The deficiencies of local collective self-sufficiency and production for direct use- values can be overcome through low levels of exchange enabled by e- communication, negotiated on terms specific to the potential and limits of the people and landscape in question. Thus spheres of exchange would be minimal and formal and either of mutual advantage to two exchanging individuals or communities or involve multilateral benefits to many individuals or communities.
Agreements would be formalised and dissolved by official independent mediating parties. Most importantly these exchange networks would complement communities living simply on production for direct use-values, exercising independence as well as benefiting from
efficiencies evolving from collective self-sufficiency, by offering complementary and supplementary goods and services in exchange for the same.
To achieve local collective sufficiency, inhabitants will have use-rights and responsibilities for landscapes in the water catchments that substantially support them. Local, community-based forms of living, producing and exchanging that emphasise communal sufficiency are the most environmentally friendly because they minimise energy and resources otherwise wasted on transport and economise through providing directly for most daily needs.

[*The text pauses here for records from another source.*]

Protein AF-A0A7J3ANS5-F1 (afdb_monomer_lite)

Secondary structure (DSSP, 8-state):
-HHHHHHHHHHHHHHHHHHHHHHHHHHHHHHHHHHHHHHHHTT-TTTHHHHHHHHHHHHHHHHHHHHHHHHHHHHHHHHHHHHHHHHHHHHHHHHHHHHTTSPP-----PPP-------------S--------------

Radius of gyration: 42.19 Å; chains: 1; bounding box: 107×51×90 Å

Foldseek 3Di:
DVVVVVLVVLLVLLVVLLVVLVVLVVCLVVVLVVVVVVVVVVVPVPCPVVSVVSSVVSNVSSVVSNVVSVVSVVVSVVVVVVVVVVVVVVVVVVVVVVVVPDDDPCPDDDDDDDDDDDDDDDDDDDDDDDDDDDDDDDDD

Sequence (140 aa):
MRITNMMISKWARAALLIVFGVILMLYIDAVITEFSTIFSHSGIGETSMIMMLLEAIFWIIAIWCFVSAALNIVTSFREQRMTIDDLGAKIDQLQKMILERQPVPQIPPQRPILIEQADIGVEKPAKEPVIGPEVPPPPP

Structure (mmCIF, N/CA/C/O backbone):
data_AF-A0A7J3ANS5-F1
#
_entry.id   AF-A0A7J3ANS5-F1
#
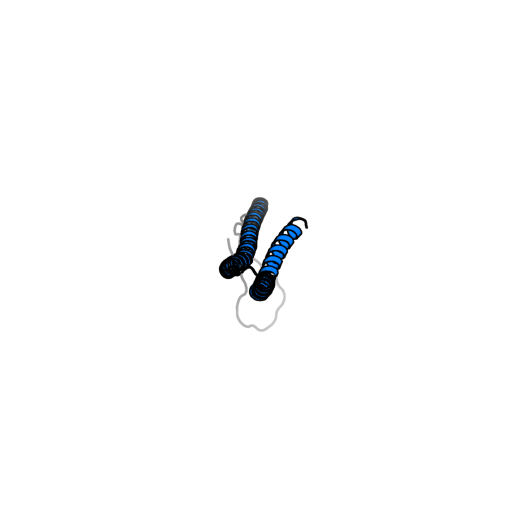loop_
_atom_site.group_PDB
_atom_site.id
_atom_site.type_symbol
_atom_site.label_atom_id
_atom_site.label_alt_id
_atom_site.label_comp_id
_atom_site.label_asym_id
_atom_site.label_entity_id
_atom_site.label_seq_id
_atom_site.pdbx_PDB_ins_code
_atom_site.Cartn_x
_atom_site.Cartn_y
_atom_site.Cartn_z
_atom_site.occupancy
_atom_site.B_iso_or_equiv
_atom_site.auth_seq_id
_atom_site.auth_comp_id
_atom_site.auth_asym_id
_atom_site.auth_atom_id
_atom_site.pdbx_PDB_model_num
ATOM 1 N N . MET A 1 1 ? -19.470 13.557 19.797 1.00 52.16 1 MET A N 1
ATOM 2 C CA . MET A 1 1 ? -19.135 14.036 18.432 1.00 52.16 1 MET A CA 1
ATOM 3 C C . MET A 1 1 ? -17.628 14.088 18.148 1.00 52.16 1 MET A C 1
ATOM 5 O O . MET A 1 1 ? -17.214 13.455 17.190 1.00 52.16 1 MET A O 1
ATOM 9 N N . ARG A 1 2 ? -16.778 14.761 18.950 1.00 52.97 2 ARG A N 1
ATOM 10 C CA . ARG A 1 2 ? -15.327 14.902 18.643 1.00 52.97 2 ARG A CA 1
ATOM 11 C C . ARG A 1 2 ? -14.579 13.563 18.437 1.00 52.97 2 ARG A C 1
ATOM 13 O O . ARG A 1 2 ? -13.776 13.456 17.519 1.00 52.97 2 ARG A O 1
ATOM 20 N N . ILE A 1 3 ? -14.905 12.542 19.238 1.00 56.47 3 ILE A N 1
ATOM 21 C CA . ILE A 1 3 ? -14.330 11.181 19.157 1.00 56.47 3 ILE A CA 1
ATOM 22 C C . ILE A 1 3 ? -14.722 10.479 17.841 1.00 56.47 3 ILE A C 1
ATOM 24 O O . ILE A 1 3 ? -13.875 9.894 17.169 1.00 56.47 3 ILE A O 1
ATOM 28 N N . THR A 1 4 ? -15.984 10.612 17.422 1.00 61.00 4 THR A N 1
ATOM 29 C CA . THR A 1 4 ? -16.525 10.037 16.179 1.00 61.00 4 THR A CA 1
ATOM 30 C C . THR A 1 4 ? -15.758 10.525 14.944 1.00 61.00 4 THR A C 1
ATOM 32 O O . THR A 1 4 ? -15.380 9.717 14.099 1.00 61.00 4 THR A O 1
ATOM 35 N N . ASN A 1 5 ? -15.432 11.824 14.878 1.00 66.31 5 ASN A N 1
ATOM 36 C CA . ASN A 1 5 ? -14.637 12.384 13.777 1.00 66.31 5 ASN A CA 1
ATOM 37 C C . ASN A 1 5 ? -13.200 11.834 13.740 1.00 66.31 5 ASN A C 1
ATOM 39 O O . ASN A 1 5 ? -12.678 11.584 12.653 1.00 66.31 5 ASN A O 1
ATOM 43 N N . MET A 1 6 ? -12.558 11.600 14.894 1.00 65.25 6 MET A N 1
ATOM 44 C CA . MET A 1 6 ? -11.224 10.980 14.919 1.00 65.25 6 MET A CA 1
ATOM 45 C C . MET A 1 6 ? -11.256 9.545 14.381 1.00 65.25 6 MET A C 1
ATOM 47 O O . MET A 1 6 ? -10.417 9.206 13.546 1.00 65.25 6 MET A O 1
ATOM 51 N N . MET A 1 7 ? -12.240 8.729 14.774 1.00 67.94 7 MET A N 1
ATOM 52 C CA . MET A 1 7 ? -12.392 7.364 14.248 1.00 67.94 7 MET A CA 1
ATOM 53 C C . MET A 1 7 ? -12.627 7.349 12.733 1.00 67.94 7 MET A C 1
ATOM 55 O O . MET A 1 7 ? -11.911 6.652 12.014 1.00 67.94 7 MET A O 1
ATOM 59 N N . ILE A 1 8 ? -13.562 8.168 12.235 1.00 77.62 8 ILE A N 1
ATOM 60 C CA . ILE A 1 8 ? -13.850 8.282 10.795 1.00 77.62 8 ILE A CA 1
ATOM 61 C C . ILE A 1 8 ? -12.587 8.684 10.020 1.00 77.62 8 ILE A C 1
ATOM 63 O O . ILE A 1 8 ? -12.307 8.106 8.974 1.00 77.62 8 ILE A O 1
ATOM 67 N N . SER A 1 9 ? -11.767 9.598 10.554 1.00 79.12 9 SER A N 1
ATOM 68 C CA . SER A 1 9 ? -10.521 10.005 9.893 1.00 79.12 9 SER A CA 1
ATOM 69 C C . SER A 1 9 ? -9.480 8.880 9.775 1.00 79.12 9 SER A C 1
ATOM 71 O O . SER A 1 9 ? -8.766 8.823 8.774 1.00 79.12 9 SER A O 1
ATOM 73 N N . LYS A 1 10 ? -9.404 7.958 10.748 1.00 78.06 10 LYS A N 1
ATOM 74 C CA . LYS A 1 10 ? -8.495 6.796 10.697 1.00 78.06 10 LYS A CA 1
ATOM 75 C C . LYS A 1 10 ? -8.950 5.777 9.653 1.00 78.06 10 LYS A C 1
ATOM 77 O O . LYS A 1 10 ? -8.137 5.337 8.842 1.00 78.06 10 LYS A O 1
ATOM 82 N N . TRP A 1 11 ? -10.248 5.475 9.614 1.00 83.88 11 TRP A N 1
ATOM 83 C CA . TRP A 1 11 ? -10.833 4.588 8.604 1.00 83.88 11 TRP A CA 1
ATOM 84 C C . TRP A 1 11 ? -10.745 5.171 7.191 1.00 83.88 11 TRP A C 1
ATOM 86 O O . TRP A 1 11 ? -10.347 4.463 6.270 1.00 83.88 11 TRP A O 1
ATOM 96 N N . ALA A 1 12 ? -11.006 6.470 7.021 1.00 86.06 12 ALA A N 1
ATOM 97 C CA . ALA A 1 12 ? -10.841 7.156 5.740 1.00 86.06 12 ALA A CA 1
ATOM 98 C C . ALA A 1 12 ? -9.385 7.116 5.241 1.00 86.06 12 ALA A C 1
ATOM 100 O O . ALA A 1 12 ? -9.153 6.852 4.065 1.00 86.06 12 ALA A O 1
ATOM 101 N N . ARG A 1 13 ? -8.395 7.305 6.128 1.00 85.25 13 ARG A N 1
ATOM 102 C CA . ARG A 1 13 ? -6.967 7.158 5.783 1.00 85.25 13 ARG A CA 1
ATOM 103 C C . ARG A 1 13 ? -6.606 5.729 5.381 1.00 85.25 13 ARG A C 1
ATOM 105 O O . ARG A 1 13 ? -5.890 5.557 4.401 1.00 85.25 13 ARG A O 1
ATOM 112 N N . ALA A 1 14 ? -7.103 4.718 6.097 1.00 87.62 14 ALA A N 1
ATOM 113 C CA . ALA A 1 14 ? -6.871 3.317 5.744 1.00 87.62 14 ALA A CA 1
ATOM 114 C C . ALA A 1 14 ? -7.490 2.961 4.380 1.00 87.62 14 ALA A C 1
ATOM 116 O O . ALA A 1 14 ? -6.816 2.368 3.542 1.00 87.62 14 ALA A O 1
ATOM 117 N N . ALA A 1 15 ? -8.731 3.386 4.123 1.00 89.56 15 ALA A N 1
ATOM 118 C CA . ALA A 1 15 ? -9.398 3.188 2.838 1.00 89.56 15 ALA A CA 1
ATOM 119 C C . ALA A 1 15 ? -8.665 3.902 1.688 1.00 89.56 15 ALA A C 1
ATOM 121 O O . ALA A 1 15 ? -8.447 3.301 0.639 1.00 89.56 15 ALA A O 1
ATOM 122 N N . LEU A 1 16 ? -8.221 5.148 1.899 1.00 90.69 16 LEU A N 1
ATOM 123 C CA . LEU A 1 16 ? -7.441 5.900 0.912 1.00 90.69 16 LEU A CA 1
ATOM 124 C C . LEU A 1 16 ? -6.104 5.206 0.613 1.00 90.69 16 LEU A C 1
ATOM 126 O O . LEU A 1 16 ? -5.763 5.062 -0.553 1.00 90.69 16 LEU A O 1
ATOM 130 N N . LEU A 1 17 ? -5.389 4.709 1.630 1.00 91.88 17 LEU A N 1
ATOM 131 C CA . LEU A 1 17 ? -4.156 3.929 1.446 1.00 91.88 17 LEU A CA 1
ATOM 132 C C . LEU A 1 17 ? -4.378 2.642 0.637 1.00 91.88 17 LEU A C 1
ATOM 134 O O . LEU A 1 17 ? -3.532 2.306 -0.185 1.00 91.88 17 LEU A O 1
ATOM 138 N N . ILE A 1 18 ? -5.505 1.947 0.831 1.00 92.69 18 ILE A N 1
ATOM 139 C CA . ILE A 1 18 ? -5.865 0.758 0.038 1.00 92.69 18 ILE A CA 1
ATOM 140 C C . ILE A 1 18 ? -6.140 1.151 -1.415 1.00 92.69 18 ILE A C 1
ATOM 142 O O . ILE A 1 18 ? -5.556 0.563 -2.320 1.00 92.69 18 ILE A O 1
ATOM 146 N N . VAL A 1 19 ? -6.983 2.162 -1.649 1.00 93.62 19 VAL A N 1
ATOM 147 C CA . VAL A 1 19 ? -7.304 2.643 -3.004 1.00 93.62 19 VAL A CA 1
ATOM 148 C C . VAL A 1 19 ? -6.042 3.122 -3.721 1.00 93.62 19 VAL A C 1
ATOM 150 O O . VAL A 1 19 ? -5.817 2.753 -4.869 1.00 93.62 19 VAL A O 1
ATOM 153 N N . PHE A 1 20 ? -5.181 3.879 -3.039 1.00 92.06 20 PHE A N 1
ATOM 154 C CA . PHE A 1 20 ? -3.917 4.352 -3.596 1.00 92.06 20 PHE A CA 1
ATOM 155 C C . PHE A 1 20 ? -2.942 3.199 -3.869 1.00 92.06 20 PHE A C 1
ATOM 157 O O . PHE A 1 20 ? -2.315 3.192 -4.919 1.00 92.06 20 PHE A O 1
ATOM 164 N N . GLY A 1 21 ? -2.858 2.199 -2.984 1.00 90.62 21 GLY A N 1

In as much as local regions develop in communally sufficient ways they are socially and environmentally semi-autonomous, robust and resilient. Communal sufficiency overcomes limitations of self-sufficiency by economising on effort and by making use of economies of scale through the use of resources, including energy. Subsistence activities include collecting, growing, harvesting, storing and preserving foods in as environmentally friendly ways as possible, exercising principles such as those developed by permaculture and the slow-food movement.
A ‘whole person’ exercises skills and develops knowledge in a range of activities. Compact communities would nurture people, and be nurtured by people, who had a range of skills and applied them regularly in various ways, namely: subsistence, sharing, caring, learning and teaching.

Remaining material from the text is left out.